→ **Task objective**:
In the records below, repeat word for word only the lines starting at the one that contains "262 -6.828 1.00 91.88 5 TYR A CA 1" and ending at the one that contains "ATOM 67 C CA", pictures excluded.

→ **Input records**:
—————
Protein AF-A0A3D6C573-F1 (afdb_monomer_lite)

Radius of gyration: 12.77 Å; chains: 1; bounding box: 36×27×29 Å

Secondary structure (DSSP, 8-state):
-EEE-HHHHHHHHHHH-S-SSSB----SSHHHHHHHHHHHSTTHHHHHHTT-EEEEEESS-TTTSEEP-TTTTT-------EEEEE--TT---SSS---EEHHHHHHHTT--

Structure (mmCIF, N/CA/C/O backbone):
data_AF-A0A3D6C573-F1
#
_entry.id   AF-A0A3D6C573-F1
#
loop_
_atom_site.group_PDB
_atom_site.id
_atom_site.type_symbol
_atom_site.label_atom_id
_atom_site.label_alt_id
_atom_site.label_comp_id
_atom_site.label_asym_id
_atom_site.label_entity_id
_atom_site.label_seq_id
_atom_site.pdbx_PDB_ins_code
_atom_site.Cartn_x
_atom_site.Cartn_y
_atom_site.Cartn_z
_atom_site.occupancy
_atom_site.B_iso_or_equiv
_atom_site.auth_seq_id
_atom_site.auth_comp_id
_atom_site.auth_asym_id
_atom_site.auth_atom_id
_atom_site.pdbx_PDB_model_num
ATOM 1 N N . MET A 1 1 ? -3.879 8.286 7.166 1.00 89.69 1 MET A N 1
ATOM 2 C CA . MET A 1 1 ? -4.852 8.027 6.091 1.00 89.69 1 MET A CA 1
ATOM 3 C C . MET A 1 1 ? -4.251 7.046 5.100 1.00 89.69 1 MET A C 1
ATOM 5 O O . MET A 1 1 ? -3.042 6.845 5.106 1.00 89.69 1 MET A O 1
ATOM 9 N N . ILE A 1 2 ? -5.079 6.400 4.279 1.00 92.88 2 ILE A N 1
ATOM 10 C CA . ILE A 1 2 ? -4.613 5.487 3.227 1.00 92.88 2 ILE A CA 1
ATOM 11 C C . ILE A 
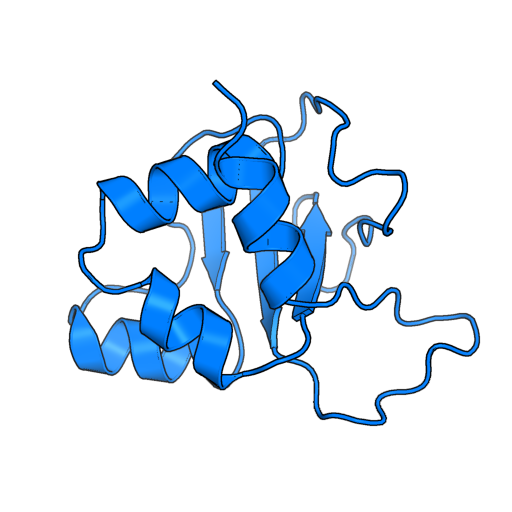1 2 ? -5.062 6.034 1.874 1.00 92.88 2 ILE A C 1
ATOM 13 O O . ILE A 1 2 ? -6.254 6.237 1.654 1.00 92.88 2 ILE A O 1
ATOM 17 N N . SER A 1 3 ? -4.118 6.213 0.958 1.00 94.00 3 SER A N 1
ATOM 18 C CA . SER A 1 3 ? -4.358 6.698 -0.397 1.00 94.00 3 SER A CA 1
ATOM 19 C C . SER A 1 3 ? -3.906 5.662 -1.421 1.00 94.00 3 SER A C 1
ATOM 21 O O . SER A 1 3 ? -2.767 5.194 -1.416 1.00 94.00 3 SER A O 1
ATOM 23 N N . LEU A 1 4 ? -4.817 5.283 -2.314 1.00 93.62 4 LEU A N 1
ATOM 24 C CA . LEU A 1 4 ? -4.567 4.339 -3.399 1.00 93.62 4 LEU A CA 1
ATOM 25 C C . LEU A 1 4 ? -4.389 5.102 -4.712 1.00 93.62 4 LEU A C 1
ATOM 27 O O . LEU A 1 4 ? -5.134 6.034 -5.008 1.00 93.62 4 LEU A O 1
ATOM 31 N N . TYR A 1 5 ? -3.461 4.639 -5.546 1.00 91.88 5 TYR A N 1
ATOM 32 C CA . TYR A 1 5 ? -3.124 5.
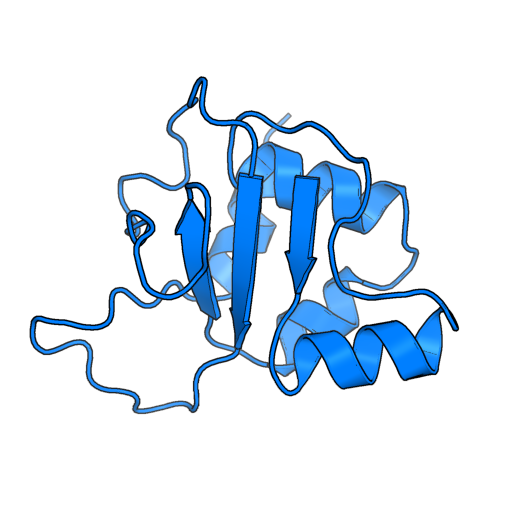262 -6.828 1.00 91.88 5 TYR A CA 1
ATOM 33 C C . TYR A 1 5 ? -3.219 4.275 -8.000 1.00 91.88 5 TYR A C 1
ATOM 35 O O . TYR A 1 5 ? -3.412 3.065 -7.834 1.00 91.88 5 TYR A O 1
ATOM 43 N N . GLY A 1 6 ? -3.099 4.806 -9.218 1.00 89.81 6 GLY A N 1
ATOM 44 
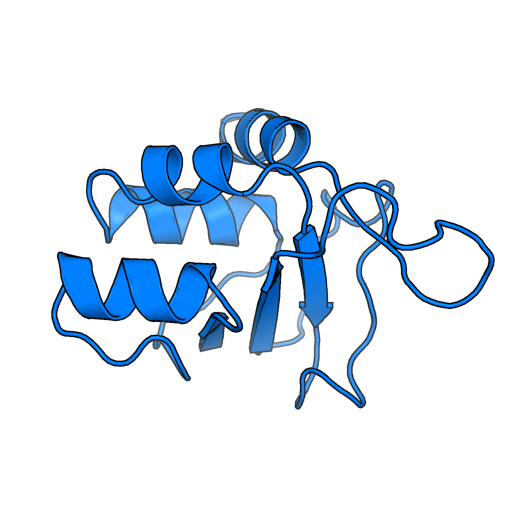C CA . GLY A 1 6 ? -2.999 4.023 -10.450 1.00 89.81 6 GLY A CA 1
ATOM 45 C C . GLY A 1 6 ? -4.207 3.119 -10.730 1.00 89.81 6 GLY A C 1
ATOM 46 O O . GLY A 1 6 ? -5.362 3.465 -10.465 1.00 89.81 6 GLY A O 1
ATOM 47 N N . SER A 1 7 ? -3.943 1.936 -11.291 1.00 90.31 7 SER A N 1
ATOM 48 C CA . SER A 1 7 ? -4.982 0.950 -11.622 1.00 90.31 7 SER A CA 1
ATOM 49 C C . SER A 1 7 ? -5.713 0.410 -10.388 1.00 90.31 7 SER A C 1
ATOM 51 O O . SER A 1 7 ? -6.900 0.095 -10.483 1.00 90.31 7 SER A O 1
ATOM 53 N N . LEU A 1 8 ? -5.054 0.366 -9.223 1.00 91.06 8 LEU A N 1
ATOM 54 C CA . LEU A 1 8 ? -5.660 -0.061 -7.960 1.00 91.06 8 LEU A CA 1
ATOM 55 C C . LEU A 1 8 ? -6.737 0.932 -7.512 1.00 91.06 8 LEU A C 1
ATOM 57 O O . LEU A 1 8 ? -7.846 0.514 -7.187 1.00 91.06 8 LEU A O 1
ATOM 61 N N . ALA A 1 9 ? -6.443 2.235 -7.561 1.00 93.19 9 ALA A N 1
ATOM 62 C CA . ALA A 1 9 ? -7.407 3.291 -7.249 1.00 93.19 9 ALA A CA 1
ATOM 63 C C . ALA A 1 9 ? -8.651 3.209 -8.138 1.00 93.19 9 ALA A C 1
ATOM 65 O O . ALA A 1 9 ? -9.784 3.291 -7.660 1.00 93.19 9 ALA A O 1
ATOM 66 N N . ARG A 1 10 ? -8.443 2.993 -9.444 1.00 92.75 10 ARG A N 1
ATOM 67 C CA . ARG A 1 10 ? -9.533 2.844 -10.414 1.00 92.75 10 ARG A CA 1
ATOM 68 C C . ARG A 1 10 ? -10.403 1.632 -10.093 1.00 92.75 10 ARG A C 1
ATOM 70 O O . ARG A 1 10 ? -11.620 1.775 -10.028 1.00 92.75 10 ARG A O 1
ATOM 77 N N . ALA A 1 11 ? -9.793 0.471 -9.857 1.00 91.69 11 ALA A N 1
ATOM 78 C CA . ALA A 1 11 ? -10.523 -0.751 -9.529 1.00 91.69 11 ALA A CA 1
ATOM 79 C C . ALA A 1 11 ? -11.275 -0.635 -8.190 1.00 91.69 11 ALA A C 1
ATOM 81 O O . ALA A 1 11 ? -12.417 -1.082 -8.076 1.00 91.69 11 ALA A O 1
ATOM 82 N N . PHE A 1 12 ? -10.669 0.016 -7.193 1.00 94.19 12 PHE A N 1
ATOM 83 C CA . PHE A 1 12 ? -11.301 0.303 -5.907 1.00 94.19 12 PHE A CA 1
ATOM 84 C C . PHE A 1 12 ? -12.529 1.204 -6.073 1.00 94.19 12 PHE A C 1
ATOM 86 O O . PHE A 1 12 ? -13.626 0.838 -5.647 1.00 94.19 12 PHE A O 1
ATOM 93 N N . LYS A 1 13 ? -12.370 2.347 -6.752
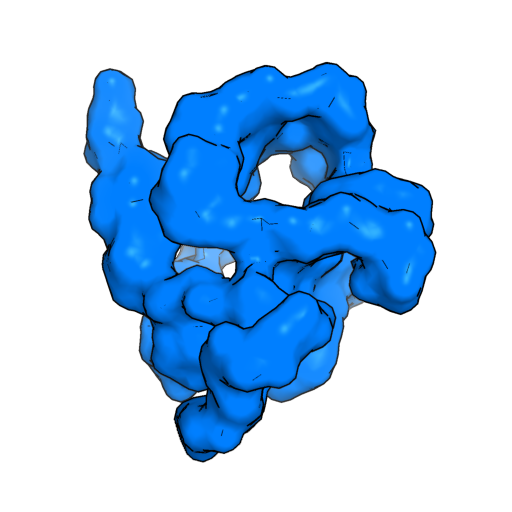 1.00 94.50 13 LYS A N 1
ATOM 94 C CA . LYS A 1 13 ? -13.464 3.287 -7.029 1.00 94.50 13 LYS A CA 1
ATOM 95 C C . LYS A 1 13 ? -14.582 2.630 -7.827 1.00 94.50 13 LYS A C 1
ATOM 97 O O . LYS A 1 13 ? -15.758 2.853 -7.556 1.00 94.50 13 LYS A O 1
ATOM 102 N N . GLU A 1 14 ? -14.237 1.799 -8.804 1.00 94.06 14 GLU A N 1
ATOM 103 C CA . GLU A 1 14 ? -15.219 1.084 -9.612 1.00 94.06 14 GLU A CA 1
ATOM 104 C C . GLU A 1 14 ? -16.027 0.085 -8.780 1.00 94.06 14 GLU A C 1
ATOM 106 O O . GLU A 1 14 ? -17.250 0.033 -8.925 1.00 94.06 14 GLU A O 1
ATOM 111 N N . LYS A 1 15 ? -15.373 -0.659 -7.884 1.00 94.00 15 LYS A N 1
ATOM 112 C CA . LYS A 1 15 ? -16.020 -1.687 -7.065 1.00 94.00 15 LYS A CA 1
ATOM 113 C C . LYS A 1 15 ? -16.829 -1.112 -5.903 1.00 94.00 15 LYS A C 1
ATOM 115 O O . LYS A 1 15 ? -17.967 -1.523 -5.703 1.00 94.00 15 LYS A O 1
ATOM 120 N N . TYR A 1 16 ? -16.253 -0.182 -5.146 1.00 93.62 16 TYR A N 1
ATOM 121 C CA . TYR A 1 16 ? -16.849 0.320 -3.902 1.00 93.62 16 TYR A CA 1
ATOM 122 C C . TYR A 1 16 ? -17.566 1.660 -4.063 1.00 93.62 16 TYR A C 1
ATOM 124 O O . TYR A 1 16 ? -18.281 2.067 -3.155 1.00 93.62 16 TYR A O 1
ATOM 132 N N . LYS A 1 17 ? -17.407 2.343 -5.207 1.00 93.56 17 LYS A N 1
ATOM 133 C CA . LYS A 1 17 ? -17.962 3.688 -5.468 1.00 93.56 17 LYS A CA 1
ATOM 134 C C . LYS A 1 17 ? -17.535 4.740 -4.434 1.00 93.56 17 LYS A C 1
ATOM 136 O O . LYS A 1 17 ? -18.230 5.731 -4.241 1.00 93.56 17 LYS A O 1
ATOM 141 N N . LEU A 1 18 ? -16.381 4.530 -3.804 1.00 92.69 18 LEU A N 1
ATOM 142 C CA . LEU A 1 18 ? -15.774 5.424 -2.821 1.00 92.69 18 LEU A CA 1
ATOM 14
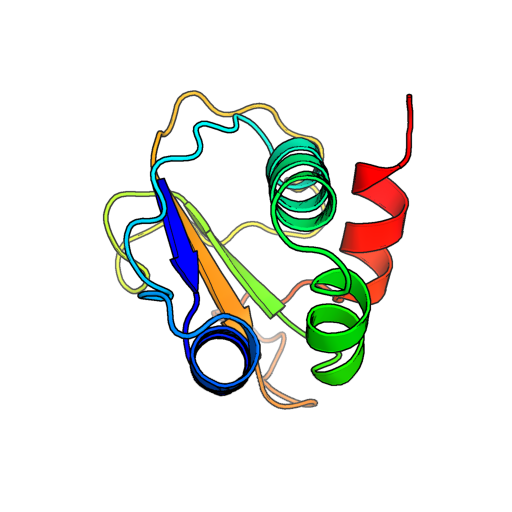3 C C . LEU A 1 18 ? -14.548 6.121 -3.407 1.00 92.69 18 LEU A C 1
ATOM 145 O O . LEU A 1 18 ? -13.990 5.672 -4.413 1.00 92.69 18 LEU A O 1
ATOM 149 N N . ASP A 1 19 ? -14.145 7.215 -2.766 1.00 92.69 19 ASP A N 1
ATOM 150 C CA . ASP A 1 19 ? -12.889 7.877 -3.085 1.00 92.69 19 ASP A CA 1
ATOM 151 C C . ASP A 1 19 ? -11.704 6.987 -2.654 1.00 92.69 19 ASP A C 1
ATOM 153 O O . ASP A 1 19 ? -11.658 6.562 -1.497 1.00 92.69 19 ASP A O 1
ATOM 157 N N . PRO A 1 20 ? -10.793 6.615 -3.574 1.00 91.81 20 PRO A N 1
ATOM 158 C CA . PRO A 1 20 ? -9.602 5.841 -3.242 1.00 91.81 20 PRO A CA 1
ATOM 159 C C . PRO A 1 20 ? -8.505 6.654 -2.535 1.00 91.81 20 PRO A C 1
ATOM 161 O O . PRO A 1 20 ? -7.520 6.047 -2.115 1.00 91.81 20 PRO A O 1
ATOM 164 N N . THR A 1 21 ? -8.627 7.981 -2.429 1.00 91.25 21 THR A N 1
ATOM 165 C CA . THR A 1 21 ? -7.680 8.839 -1.698 1.00 91.25 21 THR A CA 1
ATOM 166 C C . THR A 1 21 ? -8.199 9.222 -0.313 1.00 91.25 21 THR A C 1
ATOM 168 O O . THR A 1 21 ? -9.406 9.336 -0.111 1.00 91.25 21 THR A O 1
ATOM 171 N N . ASP A 1 22 ? -7.278 9.411 0.635 1.00 90.25 22 ASP A N 1
ATOM 172 C CA . ASP A 1 22 ? -7.538 9.900 1.996 1.00 90.25 22 ASP A CA 1
ATOM 173 C C . ASP A 1 22 ? -8.541 9.056 2.798 1.00 90.25 22 ASP A C 1
ATOM 175 O O . ASP A 1 22 ? -9.358 9.555 3.575 1.00 90.25 22 ASP A O 1
ATOM 179 N N . ILE A 1 23 ? -8.466 7.731 2.645 1.00 92.69 23 ILE A N 1
ATOM 180 C CA . ILE A 1 23 ? -9.300 6.795 3.399 1.00 92.69 23 ILE A CA 1
ATOM 181 C C . ILE A 1 23 ? -8.957 6.954 4.896 1.00 92.69 23 ILE A C 1
ATOM 183 O O . ILE A 1 23 ? -7.788 6.789 5.272 1.00 92.69 23 ILE A O 1
ATOM 187 N N . PRO A 1 24 ? -9.936 7.247 5.780 1.00 92.06 24 PRO A N 1
ATOM 188 C CA . PRO A 1 24 ? -9.698 7.653 7.170 1.00 92.06 24 PRO A CA 1
ATOM 189 C C . PRO A 1 24 ? -9.422 6.458 8.101 1.00 92.06 24 PRO A C 1
ATOM 191 O O . PRO A 1 24 ? -9.995 6.328 9.182 1.00 92.06 24 PRO A O 1
ATOM 194 N N . ILE A 1 25 ? -8.538 5.561 7.672 1.00 90.25 25 ILE A N 1
ATOM 195 C CA . ILE A 1 25 ? -8.060 4.411 8.435 1.00 90.25 25 ILE A CA 1
ATOM 196 C C . ILE A 1 25 ? -6.646 4.735 8.931 1.00 90.25 25 ILE A C 1
ATOM 198 O O . ILE A 1 25 ? -5.782 5.148 8.156 1.00 90.25 25 ILE A O 1
ATOM 202 N N . HIS A 1 26 ? -6.428 4.564 10.234 1.00 88.12 26 HIS A N 1
ATOM 203 C CA . HIS A 1 26 ? -5.139 4.786 10.887 1.00 88.12 26 HIS A CA 1
ATOM 204 C C . HIS A 1 26 ? -4.480 3.441 11.159 1.00 88.12 26 HIS A C 1
ATOM 206 O O . HIS A 1 26 ? -5.086 2.576 11.790 1.00 88.12 26 HIS A O 1
ATOM 212 N N . VAL A 1 27 ? -3.262 3.280 10.658 1.00 89.69 27 VAL A N 1
ATOM 213 C CA . VAL A 1 27 ? -2.478 2.043 10.702 1.00 89.69 27 VAL A CA 1
ATOM 214 C C . VAL A 1 27 ? -1.016 2.417 10.878 1.00 89.69 27 VAL A C 1
ATOM 216 O O . VAL A 1 27 ? -0.580 3.454 10.373 1.00 89.69 27 VAL A O 1
ATOM 219 N N . GLN A 1 28 ? -0.273 1.596 11.610 1.00 89.00 28 GLN A N 1
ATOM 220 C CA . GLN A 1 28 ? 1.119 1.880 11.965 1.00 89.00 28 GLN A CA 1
—————
→ **Answer to this problem**:
262 -6.828 1.00 91.88 5 TYR A CA 1
ATOM 33 C C . TYR A 1 5 ? -3.219 4.275 -8.000 1.00 91.88 5 TYR A C 1
ATOM 35 O O . TYR A 1 5 ? -3.412 3.065 -7.834 1.00 91.88 5 TYR A O 1
ATOM 43 N N . GLY A 1 6 ? -3.099 4.806 -9.218 1.00 89.81 6 GLY A N 1
ATOM 44 
C CA . GLY A 1 6 ? -2.999 4.023 -10.450 1.00 89.81 6 GLY A CA 1
ATOM 45 C C . GLY A 1 6 ? -4.207 3.119 -10.730 1.00 89.81 6 GLY A C 1
ATOM 46 O O . GLY A 1 6 ? -5.362 3.465 -10.465 1.00 89.81 6 GLY A O 1
ATOM 47 N N . SER A 1 7 ? -3.943 1.936 -11.291 1.00 90.31 7 SER A N 1
ATOM 48 C CA . SER A 1 7 ? -4.982 0.950 -11.622 1.00 90.31 7 SER A CA 1
ATOM 49 C C . SER A 1 7 ? -5.713 0.410 -10.388 1.00 90.31 7 SER A C 1
ATOM 51 O O . SER A 1 7 ? -6.900 0.095 -10.483 1.00 90.31 7 SER A O 1
ATOM 53 N N . LEU A 1 8 ? -5.054 0.366 -9.223 1.00 91.06 8 LEU A N 1
ATOM 54 C CA . LEU A 1 8 ? -5.660 -0.061 -7.960 1.00 91.06 8 LEU A CA 1
ATOM 55 C C . LEU A 1 8 ? -6.737 0.932 -7.512 1.00 91.06 8 LEU A C 1
ATOM 57 O O . LEU A 1 8 ? -7.846 0.514 -7.187 1.00 91.06 8 LEU A O 1
ATOM 61 N N . ALA A 1 9 ? -6.443 2.235 -7.561 1.00 93.19 9 ALA A N 1
ATOM 62 C CA . ALA A 1 9 ? -7.407 3.291 -7.249 1.00 93.19 9 ALA A CA 1
ATOM 63 C C . ALA A 1 9 ? -8.651 3.209 -8.138 1.00 93.19 9 ALA A C 1
ATOM 65 O O . ALA A 1 9 ? -9.784 3.291 -7.660 1.00 93.19 9 ALA A O 1
ATOM 66 N N . ARG A 1 10 ? -8.443 2.993 -9.444 1.00 92.75 10 ARG A N 1
ATOM 67 C CA . ARG A 1 10 ? -9.533 2.844 -10.414 1.00 92.75 10 ARG A CA 1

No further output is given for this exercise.